### [EXERCISE AIM]
Using the material that follows, output exactly the lines from the one containing "ATOM 88 O O" through the one containing "ATOM 90 C CA", with both ends kept.
### DATA RECORDS ###
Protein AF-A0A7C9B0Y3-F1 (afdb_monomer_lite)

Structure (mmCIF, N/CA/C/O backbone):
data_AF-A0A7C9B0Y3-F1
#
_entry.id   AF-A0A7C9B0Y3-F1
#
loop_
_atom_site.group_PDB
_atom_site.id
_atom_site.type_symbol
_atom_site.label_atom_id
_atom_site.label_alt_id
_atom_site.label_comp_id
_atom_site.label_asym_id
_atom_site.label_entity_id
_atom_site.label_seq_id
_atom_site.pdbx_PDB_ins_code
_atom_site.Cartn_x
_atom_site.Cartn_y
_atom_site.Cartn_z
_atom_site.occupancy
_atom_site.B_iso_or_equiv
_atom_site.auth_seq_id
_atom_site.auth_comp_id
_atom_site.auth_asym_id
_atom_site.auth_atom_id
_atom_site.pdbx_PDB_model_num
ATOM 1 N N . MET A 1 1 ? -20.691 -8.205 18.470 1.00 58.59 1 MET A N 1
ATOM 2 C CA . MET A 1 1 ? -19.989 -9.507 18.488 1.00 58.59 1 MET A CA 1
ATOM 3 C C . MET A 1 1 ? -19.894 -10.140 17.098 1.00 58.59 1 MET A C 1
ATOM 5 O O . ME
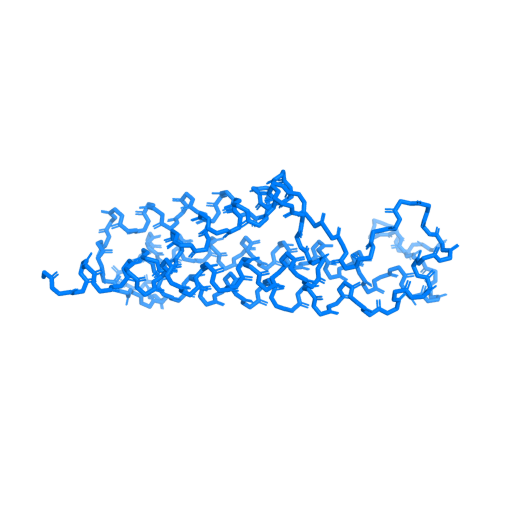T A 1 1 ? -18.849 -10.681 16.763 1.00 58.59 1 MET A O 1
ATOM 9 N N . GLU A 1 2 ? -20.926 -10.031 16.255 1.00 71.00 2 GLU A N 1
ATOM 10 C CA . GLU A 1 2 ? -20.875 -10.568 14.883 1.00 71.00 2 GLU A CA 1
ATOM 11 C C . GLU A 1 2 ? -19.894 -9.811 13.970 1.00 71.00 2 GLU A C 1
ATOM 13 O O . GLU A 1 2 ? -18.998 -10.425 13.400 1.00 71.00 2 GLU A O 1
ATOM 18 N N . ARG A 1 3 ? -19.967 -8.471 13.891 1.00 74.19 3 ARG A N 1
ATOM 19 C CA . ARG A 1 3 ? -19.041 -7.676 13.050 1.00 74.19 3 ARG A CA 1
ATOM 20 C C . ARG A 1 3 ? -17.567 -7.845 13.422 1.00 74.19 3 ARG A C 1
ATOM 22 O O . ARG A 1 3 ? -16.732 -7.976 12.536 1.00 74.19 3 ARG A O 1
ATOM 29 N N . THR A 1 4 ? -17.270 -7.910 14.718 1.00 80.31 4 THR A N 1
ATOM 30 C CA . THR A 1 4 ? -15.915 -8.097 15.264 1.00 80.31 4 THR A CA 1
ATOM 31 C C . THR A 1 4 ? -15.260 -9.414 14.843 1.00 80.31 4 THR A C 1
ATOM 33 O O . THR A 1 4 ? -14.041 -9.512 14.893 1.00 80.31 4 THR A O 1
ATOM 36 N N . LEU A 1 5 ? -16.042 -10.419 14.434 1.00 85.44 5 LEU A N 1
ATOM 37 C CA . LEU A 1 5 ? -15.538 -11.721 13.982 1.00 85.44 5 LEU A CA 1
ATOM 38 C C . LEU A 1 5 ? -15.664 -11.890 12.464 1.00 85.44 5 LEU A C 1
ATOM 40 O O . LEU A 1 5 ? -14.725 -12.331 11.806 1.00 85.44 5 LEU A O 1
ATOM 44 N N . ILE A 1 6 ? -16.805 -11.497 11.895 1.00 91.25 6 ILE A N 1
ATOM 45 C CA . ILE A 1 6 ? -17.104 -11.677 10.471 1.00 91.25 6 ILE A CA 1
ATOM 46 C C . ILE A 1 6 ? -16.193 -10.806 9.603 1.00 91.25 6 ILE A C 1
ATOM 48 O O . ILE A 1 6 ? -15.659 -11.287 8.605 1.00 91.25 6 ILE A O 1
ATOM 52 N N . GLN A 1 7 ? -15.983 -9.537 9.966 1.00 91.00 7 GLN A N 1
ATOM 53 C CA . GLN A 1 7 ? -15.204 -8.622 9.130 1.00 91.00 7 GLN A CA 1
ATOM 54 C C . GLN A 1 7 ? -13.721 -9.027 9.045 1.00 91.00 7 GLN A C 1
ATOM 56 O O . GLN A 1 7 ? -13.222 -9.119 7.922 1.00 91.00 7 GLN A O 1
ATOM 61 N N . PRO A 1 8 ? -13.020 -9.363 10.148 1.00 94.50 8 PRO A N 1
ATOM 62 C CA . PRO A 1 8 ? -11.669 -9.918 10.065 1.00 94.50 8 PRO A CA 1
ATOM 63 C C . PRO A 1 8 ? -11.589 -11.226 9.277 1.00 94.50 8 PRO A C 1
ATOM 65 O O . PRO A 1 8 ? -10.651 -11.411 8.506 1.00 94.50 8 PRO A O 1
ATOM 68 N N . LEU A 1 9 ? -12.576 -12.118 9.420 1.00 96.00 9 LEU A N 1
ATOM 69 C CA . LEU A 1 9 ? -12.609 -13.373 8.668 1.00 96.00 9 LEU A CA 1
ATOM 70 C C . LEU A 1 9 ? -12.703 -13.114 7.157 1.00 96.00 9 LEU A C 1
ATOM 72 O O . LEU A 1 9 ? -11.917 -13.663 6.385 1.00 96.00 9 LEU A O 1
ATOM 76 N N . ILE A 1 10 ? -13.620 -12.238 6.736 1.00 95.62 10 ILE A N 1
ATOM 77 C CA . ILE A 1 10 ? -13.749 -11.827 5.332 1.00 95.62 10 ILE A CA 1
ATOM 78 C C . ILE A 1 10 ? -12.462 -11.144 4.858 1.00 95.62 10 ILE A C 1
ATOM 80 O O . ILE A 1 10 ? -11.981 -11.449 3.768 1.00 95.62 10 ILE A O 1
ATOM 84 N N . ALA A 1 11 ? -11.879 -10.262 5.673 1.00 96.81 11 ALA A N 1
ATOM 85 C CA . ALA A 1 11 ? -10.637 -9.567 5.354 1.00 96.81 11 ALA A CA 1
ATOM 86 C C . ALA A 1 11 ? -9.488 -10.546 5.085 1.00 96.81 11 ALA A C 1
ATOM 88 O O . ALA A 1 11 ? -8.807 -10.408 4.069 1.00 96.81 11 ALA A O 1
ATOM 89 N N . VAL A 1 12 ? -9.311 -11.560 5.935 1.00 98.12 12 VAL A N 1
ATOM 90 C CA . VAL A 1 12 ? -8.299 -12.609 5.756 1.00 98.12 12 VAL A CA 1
###
### DATA RECORDS ###
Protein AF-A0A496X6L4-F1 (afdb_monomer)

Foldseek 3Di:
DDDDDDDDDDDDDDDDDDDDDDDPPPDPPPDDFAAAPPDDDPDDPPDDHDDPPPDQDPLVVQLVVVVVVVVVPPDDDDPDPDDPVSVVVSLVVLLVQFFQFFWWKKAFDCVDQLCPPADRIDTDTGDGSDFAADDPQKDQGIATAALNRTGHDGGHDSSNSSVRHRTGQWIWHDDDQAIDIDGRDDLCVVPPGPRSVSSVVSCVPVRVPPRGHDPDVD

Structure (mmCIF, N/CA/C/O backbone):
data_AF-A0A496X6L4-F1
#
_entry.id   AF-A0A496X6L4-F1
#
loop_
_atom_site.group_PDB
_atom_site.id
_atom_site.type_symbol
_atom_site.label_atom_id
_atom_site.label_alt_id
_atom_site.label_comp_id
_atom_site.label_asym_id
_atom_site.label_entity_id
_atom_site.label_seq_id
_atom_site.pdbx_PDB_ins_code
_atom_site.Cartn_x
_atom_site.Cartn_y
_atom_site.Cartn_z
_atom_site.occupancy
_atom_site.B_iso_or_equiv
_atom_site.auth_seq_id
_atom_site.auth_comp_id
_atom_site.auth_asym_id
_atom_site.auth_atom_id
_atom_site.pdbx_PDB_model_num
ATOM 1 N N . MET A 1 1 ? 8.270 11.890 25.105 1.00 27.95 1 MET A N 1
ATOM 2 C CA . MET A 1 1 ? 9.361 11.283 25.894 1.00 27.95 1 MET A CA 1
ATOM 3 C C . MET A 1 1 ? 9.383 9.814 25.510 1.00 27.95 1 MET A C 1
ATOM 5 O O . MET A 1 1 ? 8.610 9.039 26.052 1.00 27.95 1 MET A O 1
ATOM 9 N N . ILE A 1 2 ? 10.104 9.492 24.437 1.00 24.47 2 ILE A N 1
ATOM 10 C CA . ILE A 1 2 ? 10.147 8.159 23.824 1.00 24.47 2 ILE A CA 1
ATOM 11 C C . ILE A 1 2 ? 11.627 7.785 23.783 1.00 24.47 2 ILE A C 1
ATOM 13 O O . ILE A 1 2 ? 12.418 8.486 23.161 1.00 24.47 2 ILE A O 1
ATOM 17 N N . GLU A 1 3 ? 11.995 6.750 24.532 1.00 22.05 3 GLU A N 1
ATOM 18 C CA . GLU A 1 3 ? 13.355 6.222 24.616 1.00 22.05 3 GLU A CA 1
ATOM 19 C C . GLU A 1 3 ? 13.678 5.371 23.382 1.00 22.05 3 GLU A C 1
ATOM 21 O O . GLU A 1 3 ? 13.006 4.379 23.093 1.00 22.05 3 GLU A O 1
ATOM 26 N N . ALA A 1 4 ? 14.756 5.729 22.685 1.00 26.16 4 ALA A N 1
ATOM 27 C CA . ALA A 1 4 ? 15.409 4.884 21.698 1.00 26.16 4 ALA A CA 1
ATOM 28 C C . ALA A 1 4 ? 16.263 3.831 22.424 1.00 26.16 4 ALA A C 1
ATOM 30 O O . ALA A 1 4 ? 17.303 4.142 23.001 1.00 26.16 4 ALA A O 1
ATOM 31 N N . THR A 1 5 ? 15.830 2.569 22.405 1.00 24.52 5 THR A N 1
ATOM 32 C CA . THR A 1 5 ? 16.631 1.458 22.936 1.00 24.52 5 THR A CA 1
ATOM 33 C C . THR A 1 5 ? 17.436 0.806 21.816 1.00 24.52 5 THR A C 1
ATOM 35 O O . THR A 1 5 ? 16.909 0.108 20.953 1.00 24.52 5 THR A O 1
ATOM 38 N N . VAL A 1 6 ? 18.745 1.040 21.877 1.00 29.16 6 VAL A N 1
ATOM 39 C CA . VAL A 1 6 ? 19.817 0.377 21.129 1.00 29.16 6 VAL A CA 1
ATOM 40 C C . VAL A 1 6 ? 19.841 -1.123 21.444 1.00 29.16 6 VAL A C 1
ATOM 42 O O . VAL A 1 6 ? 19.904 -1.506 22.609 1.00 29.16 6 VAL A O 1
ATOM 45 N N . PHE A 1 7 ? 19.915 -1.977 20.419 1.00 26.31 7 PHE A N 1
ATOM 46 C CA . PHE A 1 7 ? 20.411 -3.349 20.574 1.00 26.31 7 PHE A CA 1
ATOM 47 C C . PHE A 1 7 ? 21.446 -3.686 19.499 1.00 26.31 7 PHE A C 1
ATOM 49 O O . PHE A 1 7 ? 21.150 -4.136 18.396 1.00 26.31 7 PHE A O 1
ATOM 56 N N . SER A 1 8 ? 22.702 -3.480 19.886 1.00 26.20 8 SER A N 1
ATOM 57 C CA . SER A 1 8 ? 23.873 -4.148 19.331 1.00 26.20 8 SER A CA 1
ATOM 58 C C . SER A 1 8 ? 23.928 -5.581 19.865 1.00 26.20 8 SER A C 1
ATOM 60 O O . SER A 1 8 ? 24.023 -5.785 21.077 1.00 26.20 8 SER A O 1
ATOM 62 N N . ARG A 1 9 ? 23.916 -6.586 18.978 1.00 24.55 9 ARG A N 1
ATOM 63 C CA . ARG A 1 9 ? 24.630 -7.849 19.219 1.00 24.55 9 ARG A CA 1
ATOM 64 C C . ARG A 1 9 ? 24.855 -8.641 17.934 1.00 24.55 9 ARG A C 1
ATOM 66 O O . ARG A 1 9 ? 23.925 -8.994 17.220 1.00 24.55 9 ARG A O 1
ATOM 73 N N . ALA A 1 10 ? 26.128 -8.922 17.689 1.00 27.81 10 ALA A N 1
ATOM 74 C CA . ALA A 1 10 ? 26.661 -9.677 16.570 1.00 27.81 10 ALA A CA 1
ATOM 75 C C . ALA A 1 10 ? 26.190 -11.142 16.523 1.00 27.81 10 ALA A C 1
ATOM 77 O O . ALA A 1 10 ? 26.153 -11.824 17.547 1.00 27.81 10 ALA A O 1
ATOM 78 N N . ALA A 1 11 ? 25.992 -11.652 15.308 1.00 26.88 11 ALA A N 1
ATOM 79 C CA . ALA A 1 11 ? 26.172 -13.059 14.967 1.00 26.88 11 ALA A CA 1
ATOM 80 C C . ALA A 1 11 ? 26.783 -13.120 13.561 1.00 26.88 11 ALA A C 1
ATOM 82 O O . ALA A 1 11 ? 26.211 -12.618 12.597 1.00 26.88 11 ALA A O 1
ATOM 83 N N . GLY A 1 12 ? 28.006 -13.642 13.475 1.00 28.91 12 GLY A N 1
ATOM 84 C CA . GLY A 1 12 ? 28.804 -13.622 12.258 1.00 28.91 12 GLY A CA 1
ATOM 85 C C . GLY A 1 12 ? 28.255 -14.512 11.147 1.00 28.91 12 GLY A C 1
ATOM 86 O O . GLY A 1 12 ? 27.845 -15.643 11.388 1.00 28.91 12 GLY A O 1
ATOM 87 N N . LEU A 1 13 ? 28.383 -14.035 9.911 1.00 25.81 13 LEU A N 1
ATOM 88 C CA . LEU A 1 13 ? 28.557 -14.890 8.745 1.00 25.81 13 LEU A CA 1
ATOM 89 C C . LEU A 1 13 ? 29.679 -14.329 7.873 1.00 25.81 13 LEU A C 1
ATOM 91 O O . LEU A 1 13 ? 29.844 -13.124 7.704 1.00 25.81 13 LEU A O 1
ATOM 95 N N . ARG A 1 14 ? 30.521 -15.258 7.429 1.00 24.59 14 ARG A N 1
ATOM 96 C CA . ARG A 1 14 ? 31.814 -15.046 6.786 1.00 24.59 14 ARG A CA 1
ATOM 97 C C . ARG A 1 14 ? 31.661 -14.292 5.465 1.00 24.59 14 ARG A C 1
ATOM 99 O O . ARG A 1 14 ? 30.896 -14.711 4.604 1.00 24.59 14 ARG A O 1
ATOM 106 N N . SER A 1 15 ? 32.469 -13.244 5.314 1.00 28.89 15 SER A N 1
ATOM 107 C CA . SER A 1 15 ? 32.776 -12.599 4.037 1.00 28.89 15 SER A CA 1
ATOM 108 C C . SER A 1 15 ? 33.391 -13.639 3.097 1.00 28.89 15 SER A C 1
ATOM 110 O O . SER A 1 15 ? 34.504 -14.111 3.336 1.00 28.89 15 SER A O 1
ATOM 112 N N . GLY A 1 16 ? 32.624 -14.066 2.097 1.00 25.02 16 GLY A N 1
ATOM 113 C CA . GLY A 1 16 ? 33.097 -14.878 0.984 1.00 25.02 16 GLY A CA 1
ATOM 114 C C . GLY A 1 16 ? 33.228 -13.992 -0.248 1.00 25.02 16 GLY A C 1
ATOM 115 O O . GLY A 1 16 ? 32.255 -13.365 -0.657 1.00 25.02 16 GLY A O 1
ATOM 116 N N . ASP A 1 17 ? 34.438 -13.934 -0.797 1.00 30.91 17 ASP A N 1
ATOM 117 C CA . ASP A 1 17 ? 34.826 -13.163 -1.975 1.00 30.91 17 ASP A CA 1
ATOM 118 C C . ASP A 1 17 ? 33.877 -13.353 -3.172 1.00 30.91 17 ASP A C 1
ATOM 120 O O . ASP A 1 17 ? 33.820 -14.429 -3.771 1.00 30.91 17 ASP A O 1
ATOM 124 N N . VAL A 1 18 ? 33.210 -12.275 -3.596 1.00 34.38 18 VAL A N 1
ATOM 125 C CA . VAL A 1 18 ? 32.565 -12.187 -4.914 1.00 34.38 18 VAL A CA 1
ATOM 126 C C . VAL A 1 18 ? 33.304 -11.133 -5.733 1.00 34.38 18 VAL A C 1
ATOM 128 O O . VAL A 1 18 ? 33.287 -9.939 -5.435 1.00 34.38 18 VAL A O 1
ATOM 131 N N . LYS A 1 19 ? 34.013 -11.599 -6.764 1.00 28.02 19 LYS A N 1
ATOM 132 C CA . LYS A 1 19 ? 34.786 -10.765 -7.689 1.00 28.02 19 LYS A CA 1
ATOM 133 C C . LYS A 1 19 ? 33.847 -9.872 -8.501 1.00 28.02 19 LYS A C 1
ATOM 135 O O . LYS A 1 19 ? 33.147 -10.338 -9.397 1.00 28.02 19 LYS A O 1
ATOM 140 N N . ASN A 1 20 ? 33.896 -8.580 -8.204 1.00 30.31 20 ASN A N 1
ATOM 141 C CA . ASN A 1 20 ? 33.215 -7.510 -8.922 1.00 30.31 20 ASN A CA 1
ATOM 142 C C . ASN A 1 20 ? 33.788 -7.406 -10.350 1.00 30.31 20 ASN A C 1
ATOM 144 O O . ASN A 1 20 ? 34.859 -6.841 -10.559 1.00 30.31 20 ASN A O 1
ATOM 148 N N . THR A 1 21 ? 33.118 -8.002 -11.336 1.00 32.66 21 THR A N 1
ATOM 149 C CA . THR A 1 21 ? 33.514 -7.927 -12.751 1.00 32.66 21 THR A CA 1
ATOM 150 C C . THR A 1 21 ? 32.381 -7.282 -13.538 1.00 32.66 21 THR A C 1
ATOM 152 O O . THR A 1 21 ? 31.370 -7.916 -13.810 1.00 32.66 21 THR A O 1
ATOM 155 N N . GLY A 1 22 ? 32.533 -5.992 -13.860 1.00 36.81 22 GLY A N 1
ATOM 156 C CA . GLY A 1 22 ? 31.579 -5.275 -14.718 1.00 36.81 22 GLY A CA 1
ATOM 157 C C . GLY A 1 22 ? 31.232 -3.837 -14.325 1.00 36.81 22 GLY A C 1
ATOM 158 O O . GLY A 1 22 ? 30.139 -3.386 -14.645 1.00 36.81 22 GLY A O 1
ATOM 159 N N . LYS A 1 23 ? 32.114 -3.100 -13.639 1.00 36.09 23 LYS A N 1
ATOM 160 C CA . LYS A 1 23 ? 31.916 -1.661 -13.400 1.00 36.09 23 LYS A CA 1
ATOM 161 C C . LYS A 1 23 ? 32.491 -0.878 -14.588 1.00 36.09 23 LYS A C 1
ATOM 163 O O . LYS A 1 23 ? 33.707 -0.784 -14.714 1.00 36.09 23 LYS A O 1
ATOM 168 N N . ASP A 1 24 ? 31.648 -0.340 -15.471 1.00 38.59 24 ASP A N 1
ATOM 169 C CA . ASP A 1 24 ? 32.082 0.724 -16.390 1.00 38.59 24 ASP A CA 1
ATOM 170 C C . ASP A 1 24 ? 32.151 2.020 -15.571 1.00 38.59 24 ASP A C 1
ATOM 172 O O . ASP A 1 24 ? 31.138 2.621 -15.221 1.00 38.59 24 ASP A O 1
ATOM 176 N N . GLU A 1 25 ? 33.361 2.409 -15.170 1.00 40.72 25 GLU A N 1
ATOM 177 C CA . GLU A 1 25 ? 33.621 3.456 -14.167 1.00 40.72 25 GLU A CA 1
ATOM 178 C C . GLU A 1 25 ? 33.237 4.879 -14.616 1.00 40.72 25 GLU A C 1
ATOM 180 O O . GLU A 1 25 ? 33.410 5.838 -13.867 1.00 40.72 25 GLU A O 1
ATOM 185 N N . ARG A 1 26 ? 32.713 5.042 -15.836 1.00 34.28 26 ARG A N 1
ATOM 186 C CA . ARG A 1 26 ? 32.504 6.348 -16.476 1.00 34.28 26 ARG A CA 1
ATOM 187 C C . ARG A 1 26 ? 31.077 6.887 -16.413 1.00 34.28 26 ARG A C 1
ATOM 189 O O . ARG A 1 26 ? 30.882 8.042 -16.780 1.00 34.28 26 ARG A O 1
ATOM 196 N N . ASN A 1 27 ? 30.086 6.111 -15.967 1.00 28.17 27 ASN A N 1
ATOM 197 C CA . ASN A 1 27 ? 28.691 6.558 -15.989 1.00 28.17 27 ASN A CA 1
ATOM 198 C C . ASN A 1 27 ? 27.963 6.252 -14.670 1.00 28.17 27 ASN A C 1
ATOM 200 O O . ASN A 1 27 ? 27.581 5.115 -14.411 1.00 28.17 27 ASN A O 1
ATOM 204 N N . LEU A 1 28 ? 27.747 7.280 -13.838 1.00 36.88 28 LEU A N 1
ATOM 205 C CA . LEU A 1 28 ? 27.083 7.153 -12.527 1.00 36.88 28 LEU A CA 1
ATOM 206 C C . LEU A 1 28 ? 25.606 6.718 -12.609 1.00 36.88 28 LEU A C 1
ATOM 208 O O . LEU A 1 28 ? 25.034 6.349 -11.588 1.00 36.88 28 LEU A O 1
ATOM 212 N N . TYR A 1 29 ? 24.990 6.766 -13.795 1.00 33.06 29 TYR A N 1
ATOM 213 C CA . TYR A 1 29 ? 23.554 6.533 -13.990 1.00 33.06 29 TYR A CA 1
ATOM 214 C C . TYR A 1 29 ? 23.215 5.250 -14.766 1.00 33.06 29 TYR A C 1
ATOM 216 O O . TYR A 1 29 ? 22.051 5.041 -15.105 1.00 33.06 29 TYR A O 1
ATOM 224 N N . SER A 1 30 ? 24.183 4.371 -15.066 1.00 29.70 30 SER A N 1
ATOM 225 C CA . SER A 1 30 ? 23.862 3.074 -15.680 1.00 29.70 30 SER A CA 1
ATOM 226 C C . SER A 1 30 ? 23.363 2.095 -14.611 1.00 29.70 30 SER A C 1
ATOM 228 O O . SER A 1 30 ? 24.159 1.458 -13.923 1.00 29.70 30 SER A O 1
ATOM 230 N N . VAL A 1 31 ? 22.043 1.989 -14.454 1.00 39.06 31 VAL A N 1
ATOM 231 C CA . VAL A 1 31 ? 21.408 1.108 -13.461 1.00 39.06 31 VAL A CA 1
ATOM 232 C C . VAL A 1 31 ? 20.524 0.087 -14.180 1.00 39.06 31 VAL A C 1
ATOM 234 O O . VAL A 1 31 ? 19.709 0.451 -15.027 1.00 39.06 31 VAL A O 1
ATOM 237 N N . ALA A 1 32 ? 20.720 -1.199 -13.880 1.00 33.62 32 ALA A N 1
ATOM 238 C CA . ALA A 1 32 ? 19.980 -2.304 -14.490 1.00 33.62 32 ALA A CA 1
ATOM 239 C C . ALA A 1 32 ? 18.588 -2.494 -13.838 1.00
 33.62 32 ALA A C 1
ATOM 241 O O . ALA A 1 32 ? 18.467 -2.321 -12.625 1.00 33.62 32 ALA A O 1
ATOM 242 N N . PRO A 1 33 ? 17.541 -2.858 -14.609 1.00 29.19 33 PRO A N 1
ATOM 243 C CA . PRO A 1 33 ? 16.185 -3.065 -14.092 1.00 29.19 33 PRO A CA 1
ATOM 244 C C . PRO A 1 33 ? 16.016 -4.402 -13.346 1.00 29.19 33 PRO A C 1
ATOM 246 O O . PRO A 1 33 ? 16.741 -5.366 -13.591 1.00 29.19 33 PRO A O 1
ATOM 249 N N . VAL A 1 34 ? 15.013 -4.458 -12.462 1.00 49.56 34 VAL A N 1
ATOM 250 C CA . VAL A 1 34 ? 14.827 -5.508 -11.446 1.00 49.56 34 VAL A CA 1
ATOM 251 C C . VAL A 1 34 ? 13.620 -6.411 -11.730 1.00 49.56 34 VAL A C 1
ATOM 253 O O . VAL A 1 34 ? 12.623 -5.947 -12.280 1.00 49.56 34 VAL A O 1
###
### [YOUR SOLUTION]
ATOM 88 O O . ALA A 1 11 ? -8.807 -10.408 4.069 1.00 96.81 11 ALA A O 1
ATOM 89 N N . VAL A 1 12 ? -9.311 -11.560 5.935 1.00 98.12 12 VAL A N 1
ATOM 90 C CA . VAL A 1 12 ? -8.299 -12.609 5.756 1.00 98.12 12 VAL A CA 1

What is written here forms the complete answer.